The NHS Foundation Trust admitted breaching health and safety regulations following the deaths of Connor Sparrowhawk and Teresa Colvin from New Forest.

Connor, 18, was found dead on July 4, 2013 after drowning in a bathtub at Slade House, Oxford.

Mrs Colvin, 45, of Lyndhurst, was found slumped beside a communal telephone at the Woodhaven mental health complex in Calmore in April 2012 and later died.

Justice Jeremy Stuart-Smith imposed a fine of £1.05m for Connor's death and £950,000 for Ms Colvin's.

Connor, 18, was found dead at Slade House, Headington, in 2013.

He had suffered an epileptic fit and an earlier inquest ruled that ‘neglect’ had played a part in his death.

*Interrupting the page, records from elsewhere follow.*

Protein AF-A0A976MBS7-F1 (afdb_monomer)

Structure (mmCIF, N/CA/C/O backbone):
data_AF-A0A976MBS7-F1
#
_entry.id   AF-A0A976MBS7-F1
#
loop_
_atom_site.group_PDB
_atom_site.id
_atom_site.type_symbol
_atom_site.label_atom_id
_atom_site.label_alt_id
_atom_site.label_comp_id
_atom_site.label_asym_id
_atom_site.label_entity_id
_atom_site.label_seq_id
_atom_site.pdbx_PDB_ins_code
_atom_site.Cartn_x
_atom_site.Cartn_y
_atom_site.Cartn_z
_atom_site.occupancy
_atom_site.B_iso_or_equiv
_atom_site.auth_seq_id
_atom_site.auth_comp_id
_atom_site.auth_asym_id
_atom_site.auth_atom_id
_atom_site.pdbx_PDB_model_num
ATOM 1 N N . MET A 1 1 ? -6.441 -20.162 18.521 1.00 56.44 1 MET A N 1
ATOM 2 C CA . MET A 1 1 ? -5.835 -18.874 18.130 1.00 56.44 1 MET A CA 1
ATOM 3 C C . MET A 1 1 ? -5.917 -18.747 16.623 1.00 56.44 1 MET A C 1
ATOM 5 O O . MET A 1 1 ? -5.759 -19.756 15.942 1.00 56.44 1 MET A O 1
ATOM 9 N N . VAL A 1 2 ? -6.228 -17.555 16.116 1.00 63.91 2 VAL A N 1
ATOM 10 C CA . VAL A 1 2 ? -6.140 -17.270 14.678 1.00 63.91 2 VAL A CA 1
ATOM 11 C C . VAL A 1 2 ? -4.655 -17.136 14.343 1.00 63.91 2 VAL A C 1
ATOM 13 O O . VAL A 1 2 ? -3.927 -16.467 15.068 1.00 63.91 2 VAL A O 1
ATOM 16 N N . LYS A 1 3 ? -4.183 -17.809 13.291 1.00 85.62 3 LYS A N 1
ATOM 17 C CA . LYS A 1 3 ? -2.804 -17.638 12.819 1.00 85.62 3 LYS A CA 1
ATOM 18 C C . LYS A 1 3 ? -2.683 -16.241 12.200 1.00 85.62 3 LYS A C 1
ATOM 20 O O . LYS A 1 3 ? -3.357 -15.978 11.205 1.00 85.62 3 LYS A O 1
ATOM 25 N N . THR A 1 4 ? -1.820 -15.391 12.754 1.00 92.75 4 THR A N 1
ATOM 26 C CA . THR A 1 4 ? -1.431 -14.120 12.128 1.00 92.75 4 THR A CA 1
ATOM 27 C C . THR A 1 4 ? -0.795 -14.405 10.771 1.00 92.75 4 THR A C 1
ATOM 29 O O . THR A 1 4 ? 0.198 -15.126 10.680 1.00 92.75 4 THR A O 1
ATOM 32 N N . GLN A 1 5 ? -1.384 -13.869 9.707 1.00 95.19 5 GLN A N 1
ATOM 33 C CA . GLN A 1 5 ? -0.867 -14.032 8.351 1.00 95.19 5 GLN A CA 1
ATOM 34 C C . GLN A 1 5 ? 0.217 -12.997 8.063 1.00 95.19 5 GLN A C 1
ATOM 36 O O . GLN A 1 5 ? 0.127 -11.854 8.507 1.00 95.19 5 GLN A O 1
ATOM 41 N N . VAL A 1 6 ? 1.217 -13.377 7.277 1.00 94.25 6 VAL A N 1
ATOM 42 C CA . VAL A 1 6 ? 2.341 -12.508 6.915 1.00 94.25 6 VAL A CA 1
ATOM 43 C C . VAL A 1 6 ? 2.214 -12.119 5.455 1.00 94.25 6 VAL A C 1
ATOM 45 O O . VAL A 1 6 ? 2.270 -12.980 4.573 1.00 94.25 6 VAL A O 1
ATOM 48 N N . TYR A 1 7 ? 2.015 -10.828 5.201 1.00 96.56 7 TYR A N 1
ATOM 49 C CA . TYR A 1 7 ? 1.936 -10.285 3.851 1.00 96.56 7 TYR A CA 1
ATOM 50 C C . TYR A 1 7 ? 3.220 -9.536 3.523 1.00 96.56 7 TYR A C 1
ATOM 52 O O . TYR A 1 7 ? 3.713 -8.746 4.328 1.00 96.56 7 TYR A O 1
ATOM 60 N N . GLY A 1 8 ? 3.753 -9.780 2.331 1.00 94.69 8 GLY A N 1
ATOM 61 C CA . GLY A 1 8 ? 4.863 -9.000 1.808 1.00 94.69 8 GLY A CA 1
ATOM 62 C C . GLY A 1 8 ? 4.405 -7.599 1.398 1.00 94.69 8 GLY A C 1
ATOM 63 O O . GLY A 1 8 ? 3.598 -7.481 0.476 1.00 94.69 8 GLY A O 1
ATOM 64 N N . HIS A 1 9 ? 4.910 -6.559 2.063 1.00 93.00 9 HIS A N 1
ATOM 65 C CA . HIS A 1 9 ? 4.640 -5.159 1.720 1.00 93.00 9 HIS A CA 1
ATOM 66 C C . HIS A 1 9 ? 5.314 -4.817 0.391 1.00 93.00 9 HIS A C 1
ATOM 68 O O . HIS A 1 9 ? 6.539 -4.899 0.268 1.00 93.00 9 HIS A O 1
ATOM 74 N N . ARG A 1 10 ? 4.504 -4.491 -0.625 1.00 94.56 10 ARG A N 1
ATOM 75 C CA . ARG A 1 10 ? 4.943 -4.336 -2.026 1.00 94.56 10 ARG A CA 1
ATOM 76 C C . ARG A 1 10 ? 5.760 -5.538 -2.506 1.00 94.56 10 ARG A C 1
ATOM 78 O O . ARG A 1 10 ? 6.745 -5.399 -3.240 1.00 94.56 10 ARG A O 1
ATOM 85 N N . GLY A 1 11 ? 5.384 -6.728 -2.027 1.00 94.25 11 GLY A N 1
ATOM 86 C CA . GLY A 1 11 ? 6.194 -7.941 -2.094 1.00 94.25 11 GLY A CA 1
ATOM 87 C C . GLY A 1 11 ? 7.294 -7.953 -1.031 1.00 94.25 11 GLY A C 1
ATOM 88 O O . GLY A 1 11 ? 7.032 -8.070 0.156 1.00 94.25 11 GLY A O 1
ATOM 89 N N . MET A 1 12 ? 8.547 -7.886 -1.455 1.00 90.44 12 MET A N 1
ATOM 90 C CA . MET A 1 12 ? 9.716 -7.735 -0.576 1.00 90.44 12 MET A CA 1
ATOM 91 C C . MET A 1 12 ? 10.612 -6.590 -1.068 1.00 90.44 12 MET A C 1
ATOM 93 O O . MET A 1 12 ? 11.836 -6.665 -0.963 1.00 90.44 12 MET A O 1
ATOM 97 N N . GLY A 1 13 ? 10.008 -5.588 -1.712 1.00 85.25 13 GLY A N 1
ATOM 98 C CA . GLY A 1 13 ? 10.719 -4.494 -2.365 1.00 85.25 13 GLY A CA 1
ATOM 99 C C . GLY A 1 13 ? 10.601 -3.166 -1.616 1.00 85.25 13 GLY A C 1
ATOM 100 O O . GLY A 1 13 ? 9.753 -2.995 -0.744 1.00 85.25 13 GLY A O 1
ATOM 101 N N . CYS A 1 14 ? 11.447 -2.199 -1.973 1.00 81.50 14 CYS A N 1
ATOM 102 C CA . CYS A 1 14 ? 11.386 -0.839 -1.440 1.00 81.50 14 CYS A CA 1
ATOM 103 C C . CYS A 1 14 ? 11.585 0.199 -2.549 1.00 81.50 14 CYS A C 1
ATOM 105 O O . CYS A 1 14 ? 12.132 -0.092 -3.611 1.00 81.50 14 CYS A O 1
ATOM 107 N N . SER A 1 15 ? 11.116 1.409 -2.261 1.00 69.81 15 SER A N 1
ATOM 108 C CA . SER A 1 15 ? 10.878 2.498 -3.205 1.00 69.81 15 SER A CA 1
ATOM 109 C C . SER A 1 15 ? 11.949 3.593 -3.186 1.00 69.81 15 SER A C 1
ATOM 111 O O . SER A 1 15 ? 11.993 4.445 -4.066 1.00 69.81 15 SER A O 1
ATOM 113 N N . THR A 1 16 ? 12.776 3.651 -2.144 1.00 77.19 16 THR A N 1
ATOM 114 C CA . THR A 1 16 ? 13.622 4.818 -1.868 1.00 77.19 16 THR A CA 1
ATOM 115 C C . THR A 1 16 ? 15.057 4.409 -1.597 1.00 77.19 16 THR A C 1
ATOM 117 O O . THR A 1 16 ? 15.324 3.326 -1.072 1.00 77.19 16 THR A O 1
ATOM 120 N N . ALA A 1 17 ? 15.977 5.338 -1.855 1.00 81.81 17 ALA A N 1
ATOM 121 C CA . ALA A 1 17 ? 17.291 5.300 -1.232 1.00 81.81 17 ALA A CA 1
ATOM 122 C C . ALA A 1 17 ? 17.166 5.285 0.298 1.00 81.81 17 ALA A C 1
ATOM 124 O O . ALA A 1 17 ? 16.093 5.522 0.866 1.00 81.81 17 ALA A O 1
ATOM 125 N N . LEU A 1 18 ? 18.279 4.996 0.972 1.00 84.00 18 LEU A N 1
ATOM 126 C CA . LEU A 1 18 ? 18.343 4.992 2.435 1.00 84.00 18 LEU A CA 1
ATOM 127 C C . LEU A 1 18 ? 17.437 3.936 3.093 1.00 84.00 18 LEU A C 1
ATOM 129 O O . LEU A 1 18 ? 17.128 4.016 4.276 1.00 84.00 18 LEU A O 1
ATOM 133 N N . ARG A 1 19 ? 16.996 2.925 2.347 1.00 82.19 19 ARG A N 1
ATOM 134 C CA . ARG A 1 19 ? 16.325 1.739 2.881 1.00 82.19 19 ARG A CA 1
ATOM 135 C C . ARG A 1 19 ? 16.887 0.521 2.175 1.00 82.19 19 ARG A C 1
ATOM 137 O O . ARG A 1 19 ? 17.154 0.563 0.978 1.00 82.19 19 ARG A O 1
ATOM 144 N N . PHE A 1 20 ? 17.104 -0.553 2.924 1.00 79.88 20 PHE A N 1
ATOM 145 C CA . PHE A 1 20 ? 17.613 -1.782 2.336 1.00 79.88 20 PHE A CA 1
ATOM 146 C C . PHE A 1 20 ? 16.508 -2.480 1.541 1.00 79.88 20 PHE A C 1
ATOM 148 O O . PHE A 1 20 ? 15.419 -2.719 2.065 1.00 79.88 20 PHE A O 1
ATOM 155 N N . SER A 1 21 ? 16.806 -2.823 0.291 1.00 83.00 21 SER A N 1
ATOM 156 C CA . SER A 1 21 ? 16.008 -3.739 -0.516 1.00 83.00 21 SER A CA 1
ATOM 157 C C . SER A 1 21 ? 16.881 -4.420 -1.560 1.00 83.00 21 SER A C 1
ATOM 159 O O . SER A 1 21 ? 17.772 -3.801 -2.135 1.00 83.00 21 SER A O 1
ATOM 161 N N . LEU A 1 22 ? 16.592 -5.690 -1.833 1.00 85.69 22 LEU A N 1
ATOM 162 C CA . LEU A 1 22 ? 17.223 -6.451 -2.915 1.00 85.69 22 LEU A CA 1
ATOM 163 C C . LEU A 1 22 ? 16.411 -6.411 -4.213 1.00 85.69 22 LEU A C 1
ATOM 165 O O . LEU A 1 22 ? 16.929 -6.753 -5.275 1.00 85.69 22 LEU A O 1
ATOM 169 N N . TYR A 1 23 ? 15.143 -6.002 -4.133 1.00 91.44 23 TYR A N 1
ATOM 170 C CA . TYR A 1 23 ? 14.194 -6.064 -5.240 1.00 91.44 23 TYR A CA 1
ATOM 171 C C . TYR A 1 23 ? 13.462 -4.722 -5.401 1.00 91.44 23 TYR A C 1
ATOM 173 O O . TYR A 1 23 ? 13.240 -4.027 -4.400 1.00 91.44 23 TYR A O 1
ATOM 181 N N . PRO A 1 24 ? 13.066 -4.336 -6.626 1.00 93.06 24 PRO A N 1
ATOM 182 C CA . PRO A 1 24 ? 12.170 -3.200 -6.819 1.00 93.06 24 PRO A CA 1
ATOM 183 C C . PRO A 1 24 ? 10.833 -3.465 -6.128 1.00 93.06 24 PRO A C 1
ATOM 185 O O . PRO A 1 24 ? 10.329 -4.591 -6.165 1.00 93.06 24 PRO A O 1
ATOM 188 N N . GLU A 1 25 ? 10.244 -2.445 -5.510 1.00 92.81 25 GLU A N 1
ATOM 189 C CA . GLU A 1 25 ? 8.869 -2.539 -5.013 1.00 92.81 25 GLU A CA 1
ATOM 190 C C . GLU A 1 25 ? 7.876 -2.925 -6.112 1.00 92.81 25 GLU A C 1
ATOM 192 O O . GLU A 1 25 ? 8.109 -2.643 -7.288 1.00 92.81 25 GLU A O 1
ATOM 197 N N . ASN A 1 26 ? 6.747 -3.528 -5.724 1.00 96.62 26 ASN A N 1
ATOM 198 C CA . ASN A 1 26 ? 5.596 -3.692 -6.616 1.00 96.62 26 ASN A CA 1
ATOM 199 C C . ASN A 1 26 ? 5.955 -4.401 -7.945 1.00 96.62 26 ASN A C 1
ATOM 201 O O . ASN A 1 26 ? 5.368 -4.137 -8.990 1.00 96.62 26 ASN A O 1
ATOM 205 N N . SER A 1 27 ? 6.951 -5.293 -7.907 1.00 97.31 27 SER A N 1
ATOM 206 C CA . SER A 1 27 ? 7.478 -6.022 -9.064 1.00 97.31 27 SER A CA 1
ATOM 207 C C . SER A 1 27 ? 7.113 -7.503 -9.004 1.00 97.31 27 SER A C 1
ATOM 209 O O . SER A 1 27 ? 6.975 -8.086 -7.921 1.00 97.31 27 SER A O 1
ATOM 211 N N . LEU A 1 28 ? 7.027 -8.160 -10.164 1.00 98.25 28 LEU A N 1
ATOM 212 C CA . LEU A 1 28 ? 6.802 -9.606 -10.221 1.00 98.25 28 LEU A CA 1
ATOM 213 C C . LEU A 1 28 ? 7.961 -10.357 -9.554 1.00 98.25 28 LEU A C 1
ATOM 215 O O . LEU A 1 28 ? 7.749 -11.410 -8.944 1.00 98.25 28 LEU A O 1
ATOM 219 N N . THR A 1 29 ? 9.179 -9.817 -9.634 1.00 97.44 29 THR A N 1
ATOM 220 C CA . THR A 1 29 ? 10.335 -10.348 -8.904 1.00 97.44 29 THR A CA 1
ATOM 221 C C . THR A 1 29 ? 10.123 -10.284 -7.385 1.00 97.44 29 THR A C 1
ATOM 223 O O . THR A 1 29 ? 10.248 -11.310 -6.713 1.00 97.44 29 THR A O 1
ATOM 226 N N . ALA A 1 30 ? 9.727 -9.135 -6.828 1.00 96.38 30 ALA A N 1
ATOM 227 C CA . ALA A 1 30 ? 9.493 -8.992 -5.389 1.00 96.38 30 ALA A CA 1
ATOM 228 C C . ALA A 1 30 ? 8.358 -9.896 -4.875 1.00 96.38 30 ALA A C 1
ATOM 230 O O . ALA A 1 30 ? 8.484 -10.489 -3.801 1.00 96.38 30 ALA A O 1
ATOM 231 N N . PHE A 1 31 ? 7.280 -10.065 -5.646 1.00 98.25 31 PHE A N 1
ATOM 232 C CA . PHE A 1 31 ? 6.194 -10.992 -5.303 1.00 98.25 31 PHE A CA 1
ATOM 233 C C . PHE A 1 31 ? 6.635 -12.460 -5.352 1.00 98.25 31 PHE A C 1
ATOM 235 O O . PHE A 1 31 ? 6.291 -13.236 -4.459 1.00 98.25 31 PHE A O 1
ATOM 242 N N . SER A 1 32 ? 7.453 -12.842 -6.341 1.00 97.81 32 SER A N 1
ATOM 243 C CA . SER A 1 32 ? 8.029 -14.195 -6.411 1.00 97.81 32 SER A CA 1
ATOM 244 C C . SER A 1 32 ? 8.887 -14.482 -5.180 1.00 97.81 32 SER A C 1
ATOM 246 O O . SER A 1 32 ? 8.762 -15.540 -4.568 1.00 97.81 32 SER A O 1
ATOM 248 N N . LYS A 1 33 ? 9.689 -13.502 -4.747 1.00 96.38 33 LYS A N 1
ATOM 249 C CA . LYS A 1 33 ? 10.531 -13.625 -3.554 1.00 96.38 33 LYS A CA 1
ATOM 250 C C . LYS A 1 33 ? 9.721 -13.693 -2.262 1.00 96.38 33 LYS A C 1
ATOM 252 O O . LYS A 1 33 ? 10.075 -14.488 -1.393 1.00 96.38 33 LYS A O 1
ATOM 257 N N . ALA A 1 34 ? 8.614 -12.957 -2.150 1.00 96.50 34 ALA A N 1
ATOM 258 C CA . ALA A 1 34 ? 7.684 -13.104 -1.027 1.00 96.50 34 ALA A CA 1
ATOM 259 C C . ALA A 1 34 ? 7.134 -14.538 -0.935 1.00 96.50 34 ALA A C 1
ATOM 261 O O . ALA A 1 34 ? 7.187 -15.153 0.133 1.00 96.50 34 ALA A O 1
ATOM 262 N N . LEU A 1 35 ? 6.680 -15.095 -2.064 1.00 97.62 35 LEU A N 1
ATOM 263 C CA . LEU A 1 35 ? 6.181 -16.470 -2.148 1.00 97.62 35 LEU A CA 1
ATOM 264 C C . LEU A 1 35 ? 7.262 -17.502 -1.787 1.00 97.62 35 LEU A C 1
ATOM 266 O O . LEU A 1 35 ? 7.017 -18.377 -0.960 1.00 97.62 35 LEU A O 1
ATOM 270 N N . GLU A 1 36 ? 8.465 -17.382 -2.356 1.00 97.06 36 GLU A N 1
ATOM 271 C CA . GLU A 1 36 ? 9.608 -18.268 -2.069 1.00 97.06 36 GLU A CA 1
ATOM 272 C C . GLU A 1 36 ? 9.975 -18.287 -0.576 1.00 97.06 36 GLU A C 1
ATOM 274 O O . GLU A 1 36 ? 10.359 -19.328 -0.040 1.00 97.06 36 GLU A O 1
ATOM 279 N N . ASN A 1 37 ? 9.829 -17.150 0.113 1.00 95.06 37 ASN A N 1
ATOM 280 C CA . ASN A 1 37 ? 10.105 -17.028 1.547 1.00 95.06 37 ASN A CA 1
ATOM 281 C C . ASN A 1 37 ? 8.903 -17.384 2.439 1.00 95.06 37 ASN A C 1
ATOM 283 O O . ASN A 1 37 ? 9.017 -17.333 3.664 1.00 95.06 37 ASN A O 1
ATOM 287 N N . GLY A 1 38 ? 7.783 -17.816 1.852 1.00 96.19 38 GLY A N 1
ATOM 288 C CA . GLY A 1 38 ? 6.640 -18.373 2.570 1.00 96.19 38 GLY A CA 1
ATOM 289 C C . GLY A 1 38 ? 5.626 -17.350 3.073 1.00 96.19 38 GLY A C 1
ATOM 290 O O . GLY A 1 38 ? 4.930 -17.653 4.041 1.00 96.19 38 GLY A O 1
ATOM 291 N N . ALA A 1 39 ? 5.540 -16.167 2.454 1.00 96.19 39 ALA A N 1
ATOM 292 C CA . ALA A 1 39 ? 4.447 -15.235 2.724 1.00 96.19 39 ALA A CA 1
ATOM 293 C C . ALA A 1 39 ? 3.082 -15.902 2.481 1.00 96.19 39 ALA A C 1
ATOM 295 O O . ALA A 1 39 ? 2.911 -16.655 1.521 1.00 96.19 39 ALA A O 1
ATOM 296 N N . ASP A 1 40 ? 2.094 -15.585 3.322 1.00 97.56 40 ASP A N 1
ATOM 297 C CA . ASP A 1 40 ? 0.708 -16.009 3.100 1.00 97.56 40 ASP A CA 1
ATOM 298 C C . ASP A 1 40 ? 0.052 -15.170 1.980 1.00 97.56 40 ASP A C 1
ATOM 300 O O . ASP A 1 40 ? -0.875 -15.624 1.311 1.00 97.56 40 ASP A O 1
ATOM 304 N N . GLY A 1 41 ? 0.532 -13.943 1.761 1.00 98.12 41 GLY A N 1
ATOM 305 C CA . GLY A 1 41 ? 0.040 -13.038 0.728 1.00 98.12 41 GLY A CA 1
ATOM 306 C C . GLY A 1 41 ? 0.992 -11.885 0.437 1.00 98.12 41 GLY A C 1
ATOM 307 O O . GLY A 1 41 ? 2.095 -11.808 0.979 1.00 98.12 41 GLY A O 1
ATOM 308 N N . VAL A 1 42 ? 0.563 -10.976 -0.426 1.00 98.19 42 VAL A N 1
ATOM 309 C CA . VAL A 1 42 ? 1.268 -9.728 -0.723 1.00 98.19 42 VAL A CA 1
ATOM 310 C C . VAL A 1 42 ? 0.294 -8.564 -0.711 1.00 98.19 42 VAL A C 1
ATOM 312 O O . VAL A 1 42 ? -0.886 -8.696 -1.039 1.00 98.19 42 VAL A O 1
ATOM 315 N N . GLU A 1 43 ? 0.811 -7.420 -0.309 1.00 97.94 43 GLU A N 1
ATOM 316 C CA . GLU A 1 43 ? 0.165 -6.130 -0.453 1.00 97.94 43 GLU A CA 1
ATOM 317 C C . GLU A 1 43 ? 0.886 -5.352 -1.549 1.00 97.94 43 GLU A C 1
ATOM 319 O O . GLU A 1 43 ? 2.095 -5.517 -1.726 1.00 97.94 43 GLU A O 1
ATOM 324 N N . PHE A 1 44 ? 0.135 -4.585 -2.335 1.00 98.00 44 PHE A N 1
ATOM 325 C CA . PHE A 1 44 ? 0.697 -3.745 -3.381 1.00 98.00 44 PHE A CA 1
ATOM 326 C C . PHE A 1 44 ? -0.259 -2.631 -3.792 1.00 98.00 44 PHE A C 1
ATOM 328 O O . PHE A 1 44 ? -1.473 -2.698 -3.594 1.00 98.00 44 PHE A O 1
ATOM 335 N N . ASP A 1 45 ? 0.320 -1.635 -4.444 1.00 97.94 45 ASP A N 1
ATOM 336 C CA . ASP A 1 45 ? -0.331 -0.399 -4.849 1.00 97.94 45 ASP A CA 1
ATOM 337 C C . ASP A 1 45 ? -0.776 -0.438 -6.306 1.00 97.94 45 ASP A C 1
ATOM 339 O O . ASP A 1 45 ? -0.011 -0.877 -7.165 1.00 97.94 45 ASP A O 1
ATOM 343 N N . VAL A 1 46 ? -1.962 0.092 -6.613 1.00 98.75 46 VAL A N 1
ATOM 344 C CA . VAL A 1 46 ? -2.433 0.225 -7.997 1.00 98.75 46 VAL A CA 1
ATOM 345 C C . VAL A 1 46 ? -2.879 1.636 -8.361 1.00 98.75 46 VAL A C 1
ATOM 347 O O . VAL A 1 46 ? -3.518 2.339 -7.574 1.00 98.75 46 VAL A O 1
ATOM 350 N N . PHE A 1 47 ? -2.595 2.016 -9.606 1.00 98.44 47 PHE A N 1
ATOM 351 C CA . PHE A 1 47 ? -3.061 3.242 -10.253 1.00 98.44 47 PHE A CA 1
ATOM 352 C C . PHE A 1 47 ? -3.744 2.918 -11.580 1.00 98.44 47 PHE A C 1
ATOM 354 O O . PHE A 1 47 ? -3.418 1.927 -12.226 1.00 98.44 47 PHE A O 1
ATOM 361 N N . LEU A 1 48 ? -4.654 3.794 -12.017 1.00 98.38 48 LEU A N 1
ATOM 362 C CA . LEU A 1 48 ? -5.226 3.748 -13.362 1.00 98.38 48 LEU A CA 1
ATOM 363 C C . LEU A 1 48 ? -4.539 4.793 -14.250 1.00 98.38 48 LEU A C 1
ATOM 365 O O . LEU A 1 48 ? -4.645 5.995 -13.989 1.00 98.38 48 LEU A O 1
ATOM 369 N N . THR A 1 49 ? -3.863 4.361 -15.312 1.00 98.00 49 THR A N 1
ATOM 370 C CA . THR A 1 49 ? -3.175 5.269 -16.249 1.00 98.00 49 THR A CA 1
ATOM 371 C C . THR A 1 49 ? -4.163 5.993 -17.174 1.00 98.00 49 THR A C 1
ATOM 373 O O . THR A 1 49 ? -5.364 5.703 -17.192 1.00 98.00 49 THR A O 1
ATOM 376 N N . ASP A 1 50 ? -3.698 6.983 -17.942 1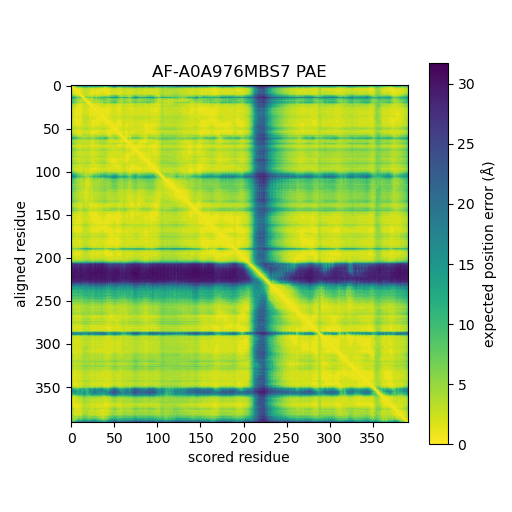.00 96.44 50 ASP A N 1
ATOM 377 C CA . ASP A 1 50 ? -4.509 7.644 -18.981 1.00 96.44 50 ASP A CA 1
ATOM 378 C C . ASP A 1 50 ? -4.738 6.738 -20.203 1.00 96.44 50 ASP A C 1
ATOM 380 O O . ASP A 1 50 ? -5.618 7.013 -21.018 1.00 96.44 50 ASP A O 1
ATOM 384 N N . LEU A 1 51 ? -3.999 5.629 -20.296 1.00 97.25 51 LEU A N 1
ATOM 385 C CA . LEU A 1 51 ? -4.198 4.580 -21.295 1.00 97.25 51 LEU A CA 1
ATOM 386 C C . LEU A 1 51 ? -5.241 3.534 -20.870 1.00 97.25 51 LEU A C 1
ATOM 388 O O . LEU A 1 51 ? -5.599 2.673 -21.668 1.00 97.25 51 LEU A O 1
ATOM 392 N N . GLY A 1 52 ? -5.766 3.623 -19.642 1.00 97.56 52 GLY A N 1
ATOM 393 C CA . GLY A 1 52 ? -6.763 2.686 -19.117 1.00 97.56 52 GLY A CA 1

During a two-day hearing last week, Paul Spencer, defending for the trust, urged the court for leniency in light of its struggling finances.

He said: “A distance should be drawn between a trust that hasn’t learned a lesson, appears to be reluctant to recognise and accept its responsibility and its guilt and the position of this trust.

“It has been candid and it has been candid for a significant time.”

He added that ‘lessons had been learned’ across the trust since 2016 and said that now more than 98 per cent of its staff had epilepsy training in the wake of the Oxford teenager's death.

He also warned that the trust was already facing a budget deficit of around £1.69 million and that any fine would hit the service hard.

The trust have two months to pay the fine.